Crimewave’s end again

On Aug. 7 this year I posted “A Quick Study” of this same history of murder rates in New York State. The relatively sudden and very final end of the murder crimewave, that started in the 60’s innercity unrest.  Updated research notes on it are at “Crimewave’s end”

It’s a dramatic indicator of an internal cultural change.

Unlike the major community change of heart in the 60’s that lead to the crime wave, the end was by a similar dramatic community change of heart that was largely silent.  The question is, what happened?

The strong systems indicator in the curve is how it rapidly shifts from high and bumpy to low and dead flat, a clear change of state. There’s really no outside factor yet identified that matches that timing or finality of change, nor explains the more or less sudden relief from a long persistent culture of violence.

In that post I also commented that in the studies I’d read it was odd that no one seems to have asked the people involved what they thought happened. There probably are some scientists who have done so, but I decided to go ask the question on the streets of NYC myself, and see what I got. It’s good reading.(http://www.synapse9.com/cw/cw_interview_notes_10-22_audio.pdf)
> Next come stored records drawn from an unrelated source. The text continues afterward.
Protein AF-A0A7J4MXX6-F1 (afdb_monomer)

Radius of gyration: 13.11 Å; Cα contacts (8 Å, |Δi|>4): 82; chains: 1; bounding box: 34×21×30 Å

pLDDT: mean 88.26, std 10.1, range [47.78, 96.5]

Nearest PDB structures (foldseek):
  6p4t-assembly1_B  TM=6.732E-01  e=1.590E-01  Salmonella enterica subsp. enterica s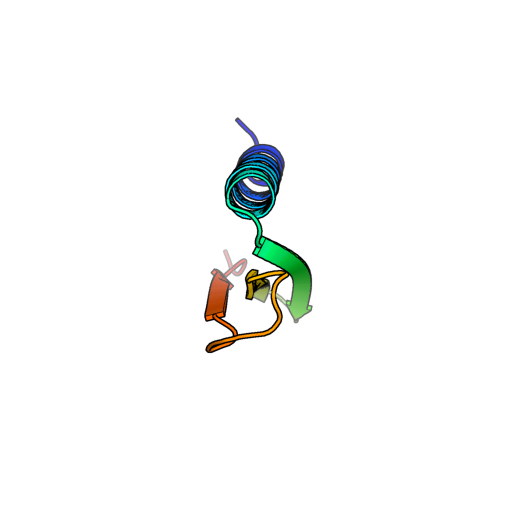erovar Typhi str. CT18
  5hex-assembly1_A  TM=6.890E-01  e=5.299E-01  Homo sapiens
  3qcl-assembly1_A  TM=5.764E-01  e=4.055E-01  Homo sapiens
  3qcn-assembly1_A  TM=5.673E-01  e=4.055E-01  Homo sapiens
  4q6v-assembly1_A  TM=7.049E-01  e=2.018E+00  Salmonella enterica subsp. enterica serovar Typhimurium str. LT2

Structure (mmCIF, N/CA/C/O backbone):
data_AF-A0A7J4MXX6-F1
#
_entry.id   AF-A0A7J4MXX6-F1
#
loop_
_atom_site.group_PDB
_atom_site.id
_atom_site.type_symbol
_atom_site.label_atom_id
_atom_site.label_alt_id
_atom_site.label_comp_id
_atom_site.label_asym_id
_atom_site.label_entity_id
_atom_site.label_seq_id
_atom_site.pdbx_PDB_ins_code
_atom_site.Cartn_x
_atom_site.Cartn_y
_atom_site.Cartn_z
_atom_site.occupancy
_atom_site.B_iso_or_equiv
_atom_site.auth_seq_id
_atom_site.auth_comp_id
_atom_site.auth_asym_id
_atom_site.auth_atom_id
_atom_site.pdbx_PDB_model_num
ATOM 1 N N . GLU A 1 1 ? 14.086 14.208 2.177 1.00 47.78 1 GLU A N 1
ATOM 2 C CA . GLU A 1 1 ? 13.352 13.115 2.849 1.00 47.78 1 GLU A CA 1
ATOM 3 C C . GLU A 1 1 ? 13.353 11.915 1.916 1.00 47.78 1 GLU A C 1
ATOM 5 O O . GLU A 1 1 ? 13.085 12.096 0.739 1.00 47.78 1 GLU A O 1
ATOM 10 N N . THR A 1 2 ? 13.767 10.738 2.375 1.00 54.44 2 THR A N 1
ATOM 11 C CA . THR A 1 2 ? 13.852 9.531 1.536 1.00 54.44 2 THR A CA 1
ATOM 12 C C . THR A 1 2 ? 12.463 8.926 1.326 1.00 54.44 2 THR A C 1
ATOM 14 O O . THR A 1 2 ? 11.682 8.854 2.274 1.00 54.44 2 THR A O 1
ATOM 17 N N . GLU A 1 3 ? 12.167 8.431 0.120 1.00 62.00 3 GLU A 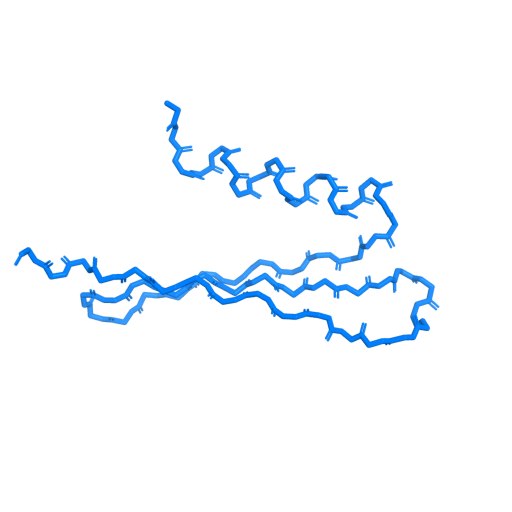N 1
ATOM 18 C CA . GLU A 1 3 ? 10.889 7.777 -0.242 1.00 62.00 3 GLU A CA 1
ATOM 19 C C . GLU A 1 3 ? 10.456 6.698 0.768 1.00 62.00 3 GLU A C 1
ATOM 21 O O . GLU A 1 3 ? 9.277 6.566 1.097 1.00 62.00 3 GLU A O 1
ATOM 26 N N . LYS A 1 4 ? 11.429 6.001 1.371 1.00 66.12 4 LYS A N 1
ATOM 27 C CA . LYS A 1 4 ? 11.216 5.007 2.436 1.00 66.12 4 LYS A CA 1
ATOM 28 C C . LYS A 1 4 ? 10.478 5.570 3.660 1.00 66.12 4 LYS A C 1
ATOM 30 O O . LYS A 1 4 ? 9.650 4.879 4.243 1.00 66.12 4 LYS A O 1
ATOM 35 N N . GLY A 1 5 ? 10.748 6.821 4.035 1.00 76.06 5 GLY A N 1
ATOM 36 C CA . GLY A 1 5 ? 10.076 7.486 5.154 1.00 76.06 5 GLY A CA 1
ATOM 37 C C . GLY A 1 5 ? 8.651 7.937 4.825 1.00 76.06 5 GLY A C 1
ATOM 38 O O . GLY A 1 5 ? 7.832 8.082 5.726 1.00 76.06 5 GLY A O 1
ATOM 39 N N . GLY A 1 6 ? 8.330 8.155 3.546 1.00 80.62 6 GLY A N 1
ATOM 40 C CA . GLY A 1 6 ? 6.960 8.439 3.106 1.00 80.62 6 GLY A CA 1
ATOM 41 C C . GLY A 1 6 ? 6.062 7.205 3.215 1.00 80.62 6 GLY A C 1
ATOM 42 O O . GLY A 1 6 ? 4.995 7.270 3.819 1.00 80.62 6 GLY A O 1
ATOM 43 N N . ILE A 1 7 ? 6.542 6.060 2.719 1.00 83.50 7 ILE A N 1
ATOM 44 C CA . ILE A 1 7 ? 5.801 4.786 2.742 1.00 83.50 7 ILE A CA 1
ATOM 45 C C . ILE A 1 7 ? 5.516 4.332 4.181 1.00 83.50 7 ILE A C 1
ATOM 47 O O . ILE A 1 7 ? 4.421 3.854 4.476 1.00 83.50 7 ILE A O 1
ATOM 51 N N . HIS A 1 8 ? 6.478 4.511 5.092 1.00 86.19 8 HIS A N 1
ATOM 52 C CA . HIS A 1 8 ? 6.282 4.163 6.501 1.00 86.19 8 HIS A CA 1
ATOM 53 C C . HIS A 1 8 ? 5.179 5.007 7.154 1.00 86.19 8 HIS A C 1
ATOM 55 O O . HIS A 1 8 ? 4.280 4.454 7.780 1.00 86.19 8 HIS A O 1
ATOM 61 N N . ARG A 1 9 ? 5.191 6.328 6.927 1.00 89.62 9 ARG A N 1
ATOM 62 C CA . ARG A 1 9 ? 4.158 7.246 7.435 1.00 89.62 9 ARG A CA 1
ATOM 63 C C . ARG A 1 9 ? 2.768 6.923 6.880 1.00 89.62 9 ARG A C 1
ATOM 65 O O . ARG A 1 9 ? 1.786 7.009 7.610 1.00 89.62 9 ARG A O 1
ATOM 72 N N . LEU A 1 10 ? 2.678 6.518 5.609 1.00 88.19 10 LEU A N 1
ATOM 73 C CA . LEU A 1 10 ? 1.418 6.068 5.007 1.00 88.19 10 LEU A CA 1
ATOM 74 C C . LEU A 1 10 ? 0.873 4.822 5.718 1.00 88.19 10 LEU A C 1
ATOM 76 O O . LEU A 1 10 ? -0.310 4.770 6.049 1.00 88.19 10 LEU A O 1
ATOM 80 N N . LYS A 1 11 ? 1.736 3.833 5.979 1.00 91.50 11 LYS A N 1
ATOM 81 C CA . LYS A 1 11 ? 1.352 2.621 6.710 1.00 91.50 11 LYS A CA 1
ATOM 82 C C . LYS A 1 11 ? 0.840 2.955 8.110 1.00 91.50 11 LYS A C 1
ATOM 84 O O . LYS A 1 11 ? -0.243 2.498 8.459 1.00 91.50 11 LYS A O 1
ATOM 89 N N . GLU A 1 12 ? 1.583 3.759 8.868 1.00 93.81 12 GLU A N 1
ATOM 90 C CA . GLU A 1 12 ? 1.197 4.177 10.223 1.00 93.81 12 GLU A CA 1
ATOM 91 C C . GLU A 1 12 ? -0.162 4.886 10.222 1.00 93.81 12 GLU A C 1
ATOM 93 O O . GLU A 1 12 ? -1.064 4.478 10.945 1.00 93.81 12 GLU A O 1
ATOM 98 N N . SER A 1 13 ? -0.364 5.859 9.327 1.00 93.75 13 SER A N 1
ATOM 99 C CA . SER A 1 13 ? -1.635 6.588 9.227 1.00 93.75 13 SER A CA 1
ATOM 100 C C . SER A 1 13 ? -2.829 5.678 8.923 1.00 93.75 13 SER A C 1
ATOM 102 O O . SER A 1 13 ? -3.918 5.904 9.445 1.00 93.75 13 SER A O 1
ATOM 104 N N . LEU A 1 14 ? -2.659 4.673 8.062 1.00 93.12 14 LEU A N 1
ATOM 105 C CA . LEU A 1 14 ? -3.722 3.715 7.748 1.00 93.12 14 LEU A CA 1
ATOM 106 C C . LEU A 1 14 ? -3.983 2.767 8.929 1.00 93.12 14 LEU A C 1
ATOM 108 O O . LEU A 1 14 ? -5.133 2.449 9.232 1.00 93.12 14 LEU A O 1
ATOM 112 N N . GLU A 1 15 ? -2.935 2.328 9.625 1.00 94.25 15 GLU A N 1
ATOM 113 C CA . GLU A 1 15 ? -3.068 1.477 10.809 1.00 94.25 15 GLU A CA 1
ATOM 114 C C . GLU A 1 15 ? -3.749 2.202 11.978 1.00 94.25 15 GLU A C 1
ATOM 116 O O . GLU A 1 15 ? -4.591 1.596 12.648 1.00 94.25 15 GLU A O 1
ATOM 121 N N . ASP A 1 16 ? -3.476 3.497 12.154 1.00 96.50 16 ASP A N 1
ATOM 122 C CA . ASP A 1 16 ? -4.145 4.375 13.123 1.00 96.50 16 ASP A CA 1
ATOM 123 C C . ASP A 1 16 ? -5.643 4.551 12.819 1.00 96.50 16 ASP A C 1
ATOM 125 O O . ASP A 1 16 ? -6.457 4.734 13.724 1.00 96.50 16 ASP A O 1
ATOM 129 N N . MET A 1 17 ? -6.036 4.421 11.549 1.00 93.44 17 MET A N 1
ATOM 130 C CA . MET A 1 17 ? -7.432 4.443 11.096 1.00 93.44 17 MET A CA 1
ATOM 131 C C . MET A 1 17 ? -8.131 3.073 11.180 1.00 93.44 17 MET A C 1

It certainly is only one data set, but does expose an unheard from inside point of view. I just handed out a blow-up of the curve asking “were you around here in the 90’s”, and “do you remember what happened here”, leading them a little until they proposed something they remembered going on that might have caused it. The file contains brief notes reflecting 50 good conversations with people, four audio file links, and my compilation of the reasons people gave.

It’s always great to get out and talk to people, and one rarely has something to ask them that is so central to their own lives and mysterious at the same time. Judge for yourself. Naturally I described what I could make sense of, but people raised some very interesting things.

Among the big missing pieces of data, from a systems point of view, is whether each city of NYS had the same trend as the aggregate (all of them together), and particularly whether the turning points for each city were all at the same time, or in sequence. That would suggest or rule out several paths of causation. One might also ask, did I bias my findings by possibly asking the questions in a way that determined the answer I got? People do indeed commonly find what they’re looking for because of that.

Well, I found something like I was looking for, but I tried to be careful about that. I did push people to recall what was going on inside the culture, events without names, things easily forgotten. From my own experience of living on West 96th street at the time I thought the turnaround might have had something to do with those amazing memorial murals that the wild style graffiti artists made on handball walls all over town for the families and friends of the victims of the street.

I never guessed that when I asked people about that specifically they would remember but not give it much importance. The timing and kind of message of those memorials sent is a good match for the timing and kind of change that occurred though… so who knows. That a huge sudden change in our local culture of such enormous importance would go essentially unnoticed is still the most amazing thing.